Fact Check on What Makes for Systematic Teaching of Phonics

1 Jun, 2020 | Fact Checks

Some recent public commentary around learning to read and write is misleading and false. One such claim is that all students should receive the same synthetic phonics program in the same sequence and in the same way and for the same amount of time.

Literacy researcher Mesmer (2019) says: Although there are many different considerations in presenting letters (e.g., letter frequency, visual contrast, transparent letter name, sonority: the relative loudness of a speech sound) there is not at this time a clear evidence-based sequence for teaching letter names and sounds.

Synthetic phonics programs are systematic in the lock step way they deliver content. They are not systematic in meeting learners' diverse needs. Nor do they enable teachers to use their understanding of and expertise in using a range of strategies to meet students' individual needs. Students' listening, speaking, and vocabulary abilities influence the development of their phonic skills: using phonics alone to decode words will fail if the words are not in the students' listening vocabularies.

Reading is a highly complex meaning-making process. Over many decades much of the debate about how teachers can best help children learn to read has centred around how much emphasis should be placed on teaching the most common of letter-sound relationships and the development of phonemic awareness (dividing words into phonemes, the smallest units of sound).

In English words are written according to both their meaningful parts (morphemes) and their speech sounds (phonemes). There is no straightforward one-to-one correspondence between the 26 letters of the alphabet and the 44 or more speech sounds present in English dialects. It is therefore important to look at the morphology (meaning and structure) of words or parts of words in conjunction with the sound system (phonology). (Jeff and Peter Bowers, 2017).

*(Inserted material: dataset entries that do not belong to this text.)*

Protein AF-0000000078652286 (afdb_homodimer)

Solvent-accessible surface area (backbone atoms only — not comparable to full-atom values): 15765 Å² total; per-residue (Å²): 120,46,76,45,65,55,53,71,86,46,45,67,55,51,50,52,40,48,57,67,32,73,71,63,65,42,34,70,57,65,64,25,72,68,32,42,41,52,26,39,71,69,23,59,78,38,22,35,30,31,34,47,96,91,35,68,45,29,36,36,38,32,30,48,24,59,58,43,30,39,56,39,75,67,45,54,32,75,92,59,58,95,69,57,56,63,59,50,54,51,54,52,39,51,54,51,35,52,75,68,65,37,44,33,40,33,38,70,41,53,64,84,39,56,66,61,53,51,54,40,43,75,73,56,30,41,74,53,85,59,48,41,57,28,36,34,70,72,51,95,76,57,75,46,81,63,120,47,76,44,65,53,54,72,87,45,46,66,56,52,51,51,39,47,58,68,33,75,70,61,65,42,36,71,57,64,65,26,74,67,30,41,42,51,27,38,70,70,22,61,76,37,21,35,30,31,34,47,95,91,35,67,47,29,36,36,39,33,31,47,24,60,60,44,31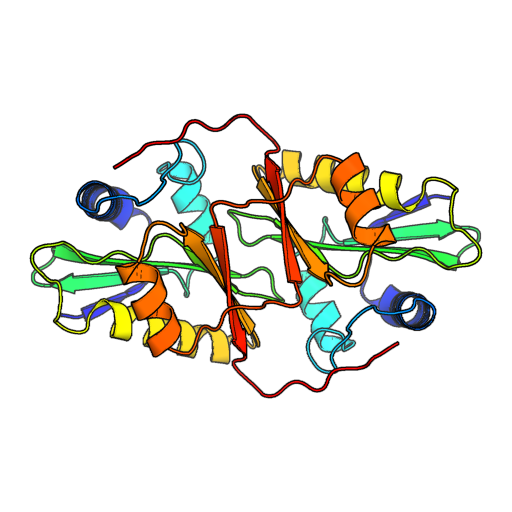,39,56,40,73,69,46,55,30,76,92,60,57,95,69,57,58,65,59,51,54,52,54,52,37,52,54,49,35,52,75,69,66,37,45,33,39,33,38,71,42,52,62,84,39,56,67,61,51,51,53,41,43,74,73,55,30,41,74,53,87,59,46,41,57,26,37,32,71,72,51,94,75,55,74,46,81,62

InterPro domains:
  IPR000182 GNAT domain [PF00583] (12-125)
  IPR000182 GNAT domain [PS51186] (1-146)
  IPR016181 Acyl-CoA N-acyltransferase [SSF55729] (1-130)
  IPR017255 Acetyltransferase, GNAT, predicted [PIRSF037663] (1-130)
  IPR050832 Bacterial Acetyltransferase [PTHR43877] (1-130)

pLDDT: mean 96.69, std 3.42, range [78.0, 98.94]

Structure (mmCIF, N/CA/C/O backbone):
data_AF-0000000078652286-model_v1
#
loop_
_entity.id
_entity.type
_entity.pdbx_description
1 polymer 'Putative acetyltransferase'
#
loop_
_atom_site.group_PDB
_atom_site.id
_atom_site.type_symbol
_atom_site.label_atom_id
_atom_site.label_alt_id
_atom_site.label_comp_id
_atom_site.label_asym_id
_atom_site.label_entity_id
_atom_site.label_seq_id
_atom_site.pdbx_PDB_ins_code
_atom_site.Cartn_x
_atom_site.Cartn_y
_atom_site.Cartn_z
_atom_site.occupancy
_atom_site.B_iso_or_equiv
_atom_site.auth_seq_id
_atom_site.auth_comp_id
_atom_site.auth_asym_id
_atom_site.auth_atom_id
_atom_site.pdbx_PDB_model_num
ATOM 1 N N . MET A 1 1 ? -10.242 -27.656 -9.531 1 91.12 1 MET A N 1
ATOM 2 C CA . MET A 1 1 ? -9.398 -26.578 -9.016 1 91.12 1 MET A CA 1
ATOM 3 C C . MET A 1 1 ? -10.102 -25.828 -7.879 1 91.12 1 MET A C 1
ATOM 5 O O . MET A 1 1 ? -11.289 -25.547 -7.965 1 91.12 1 MET A O 1
ATOM 9 N N . ASN A 1 2 ? -9.391 -25.625 -6.797 1 97 2 ASN A N 1
ATOM 10 C CA . ASN A 1 2 ? -9.938 -24.922 -5.633 1 97 2 ASN A CA 1
ATOM 11 C C . ASN A 1 2 ? -9.062 -23.75 -5.227 1 97 2 ASN A C 1
ATOM 13 O O . ASN A 1 2 ? -7.836 -23.812 -5.324 1 97 2 ASN A O 1
ATOM 17 N N . ILE A 1 3 ? -9.727 -22.672 -4.801 1 98.44 3 ILE A N 1
ATOM 18 C CA . ILE A 1 3 ? -9.023 -21.516 -4.285 1 98.44 3 ILE A CA 1
ATOM 19 C C . ILE A 1 3 ? -9.148 -21.453 -2.766 1 98.44 3 ILE A C 1
ATOM 21 O O . ILE A 1 3 ? -10.242 -21.609 -2.223 1 98.44 3 ILE A O 1
ATOM 25 N N . ARG A 1 4 ? -8.07 -21.297 -2.104 1 98.5 4 ARG A N 1
ATOM 26 C CA . ARG A 1 4 ? -8.07 -21.219 -0.646 1 98.5 4 ARG A CA 1
ATOM 27 C C . ARG A 1 4 ? -7.012 -20.234 -0.154 1 98.5 4 ARG A C 1
ATOM 29 O O . ARG A 1 4 ? -6.172 -19.781 -0.932 1 98.5 4 ARG A O 1
ATOM 36 N N . GLU A 1 5 ? -7.062 -19.953 1.129 1 98.81 5 GLU A N 1
ATOM 37 C CA . GLU A 1 5 ? -6.051 -19.078 1.736 1 98.81 5 GLU A CA 1
ATOM 38 C C . GLU A 1 5 ? -4.68 -19.75 1.737 1 98.81 5 GLU A C 1
ATOM 40 O O . GLU A 1 5 ? -4.574 -20.953 1.977 1 98.81 5 GLU A O 1
ATOM 45 N N . MET A 1 6 ? -3.682 -19.016 1.412 1 98.81 6 MET A N 1
ATOM 46 C CA . MET A 1 6 ? -2.299 -19.469 1.513 1 98.81 6 MET A CA 1
ATOM 47 C C . MET A 1 6 ? -1.877 -19.609 2.973 1 98.81 6 MET A C 1
ATOM 49 O O . MET A 1 6 ? -2.193 -18.75 3.799 1 98.81 6 MET A O 1
ATOM 53 N N . ILE A 1 7 ? -1.224 -20.672 3.297 1 98.44 7 ILE A N 1
ATOM 54 C CA . ILE A 1 7 ? -0.658 -20.844 4.629 1 98.44 7 ILE A CA 1
ATOM 55 C C . ILE A 1 7 ? 0.861 -20.969 4.535 1 98.44 7 ILE A C 1
ATOM 57 O O . ILE A 1 7 ? 1.409 -21.141 3.441 1 98.44 7 ILE A O 1
ATOM 61 N N . GLU A 1 8 ? 1.541 -20.875 5.652 1 98.44 8 GLU A N 1
ATOM 62 C CA . GLU A 1 8 ? 3 -20.844 5.672 1 98.44 8 GLU A CA 1
ATOM 63 C C . GLU A 1 8 ? 3.584 -22.109 5.047 1 98.44 8 GLU A C 1
ATOM 65 O O . GLU A 1 8 ? 4.625 -22.062 4.391 1 98.44 8 GLU A O 1
ATOM 70 N N . GLU A 1 9 ? 2.928 -23.188 5.168 1 98.38 9 GLU A N 1
ATOM 71 C CA . GLU A 1 9 ? 3.406 -24.469 4.668 1 98.38 9 GLU A CA 1
ATOM 72 C C . GLU A 1 9 ? 3.385 -24.516 3.145 1 98.38 9 GLU A C 1
ATOM 74 O O . GLU A 1 9 ? 4.008 -25.391 2.535 1 98.38 9 GLU A O 1
ATOM 79 N N . ASP A 1 10 ? 2.697 -23.609 2.553 1 98.75 10 ASP A N 1
ATOM 80 C CA . ASP A 1 10 ? 2.588 -23.562 1.098 1 98.75 10 ASP A CA 1
ATOM 81 C C . ASP A 1 10 ? 3.822 -22.906 0.474 1 98.75 10 ASP A C 1
ATOM 83 O O . ASP A 1 10 ? 4.004 -22.953 -0.745 1 98.75 10 ASP A O 1
ATOM 87 N N . TYR A 1 11 ? 4.672 -22.375 1.302 1 98.81 11 TYR A N 1
ATOM 88 C CA . TYR A 1 11 ? 5.715 -21.469 0.833 1 98.81 11 TYR A CA 1
ATOM 89 C C . TYR A 1 11 ? 6.566 -22.125 -0.246 1 98.81 11 TYR A C 1
ATOM 91 O O . TYR A 1 11 ? 6.77 -21.547 -1.321 1 98.81 11 TYR A O 1
ATOM 99 N N . ASP A 1 12 ? 7.023 -23.281 -0.042 1 98.69 12 ASP A N 1
ATOM 100 C CA . ASP A 1 12 ? 7.957 -23.891 -0.979 1 98.69 12 ASP A CA 1
ATOM 101 C C . ASP A 1 12 ? 7.316 -24.078 -2.352 1 98.69 12 ASP A C 1
ATOM 103 O O . ASP A 1 12 ? 7.941 -23.812 -3.377 1 98.69 12 ASP A O 1
ATOM 107 N N . GLN A 1 13 ? 6.113 -24.5 -2.381 1 98.69 13 GLN A N 1
ATOM 108 C CA . GLN A 1 13 ? 5.422 -24.703 -3.648 1 98.69 13 GLN A CA 1
ATOM 109 C C . GLN A 1 13 ? 5.145 -23.375 -4.344 1 98.69 13 GLN A C 1
ATOM 111 O O . GLN A 1 13 ? 5.301 -23.266 -5.559 1 98.69 13 GLN A O 1
ATOM 116 N N . VAL A 1 14 ? 4.781 -22.375 -3.627 1 98.75 14 VAL A N 1
ATOM 117 C CA . VAL A 1 14 ? 4.48 -21.062 -4.184 1 98.75 14 VAL A CA 1
ATOM 118 C C . VAL A 1 14 ? 5.758 -20.422 -4.734 1 98.75 14 VAL A C 1
ATOM 120 O O . VAL A 1 14 ? 5.742 -19.812 -5.805 1 98.75 14 VAL A O 1
ATOM 123 N N . TYR A 1 15 ? 6.809 -20.641 -3.947 1 98.38 15 TYR A N 1
ATOM 124 C CA . TYR A 1 15 ? 8.086 -20.109 -4.402 1 98.38 15 TYR A CA 1
ATOM 125 C C . TYR A 1 15 ? 8.508 -20.75 -5.719 1 98.38 15 TYR A C 1
ATOM 127 O O . TYR A 1 15 ? 8.977 -20.062 -6.629 1 98.38 15 TYR A O 1
ATOM 135 N N . GLN A 1 16 ? 8.359 -22.016 -5.852 1 97.69 16 GLN A N 1
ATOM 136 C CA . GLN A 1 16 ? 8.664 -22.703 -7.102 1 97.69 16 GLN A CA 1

The privileging of phonics instruction in isolation without meaning is misleading. In English we cannot know the sound (phoneme) a single letter or combination of letters (grapheme) represents in writing unless it is in a meaningful context. For example, "We were sitting in a row outside when I heard a loud row in the playground." These word pairs belong to the same morphological family - it is the knowledge of morphemes that will support the grapheme choice when writing these words. The data supports systematic instruction in phonics at a variety of grain sizes (e.g. onset and rime and phoneme) with evidence that contextualised phonics instruction is effective. (Goswami & Wyse 2008). The patterns of sounds and symbols in English can be taught via real texts in their environment and in high quality children's literature. (Exley 2020)

What does a systematic approach to teaching phonics mean?

A systematic approach to teaching phonics is planned, explicit, deliberate, and based on what individual children know and need to know next. It involves:

  • The use of a range of approaches.
  • A whole-to-part approach (analytic) taking a word from a text and analysing its parts; identifying the graphemes that are representing the phonemes in the word or breaking the word into onset and rime.
  • Part-to-whole (synthetic) starting with sounds and blending them before recording or reading the required word in isolation and then replacing it in the whole text. The synthetic component of blending sounds is more often linked to writing as children listen for the sounds in a word and blend them together as they write the word.
  • Active – assembling and disassembling words.
  • Independent reading and writing - affords children opportunities to apply, generalise and transfer their graphophonic knowledge across different texts and tasks. (Adapted from Mantei, J. & Kervin, L. 2019)

References

  • Bowers, P. & Bowers, J. (2017) 'Beyond Phonics: The Case for Teaching Children the Logic of the English Spelling System', Educational Psychologist, 52:2, 124-141.
  • Exley, B. (2020) Phonics: structured, contextualised and purposeful. ALEA.
  • Goswami, U. & Wyse, D. (2008) Synthetic Phonics and the Teaching of Reading.
  • Mantei, J. & Kervin, L. (2019). What's your system? Practical Literacy: the early and primary years, 24(2), 31-33.
  • Mesmer, H. A. (2019) Letter Lessons and First Words: Phonics Foundations that Work. Heinemann.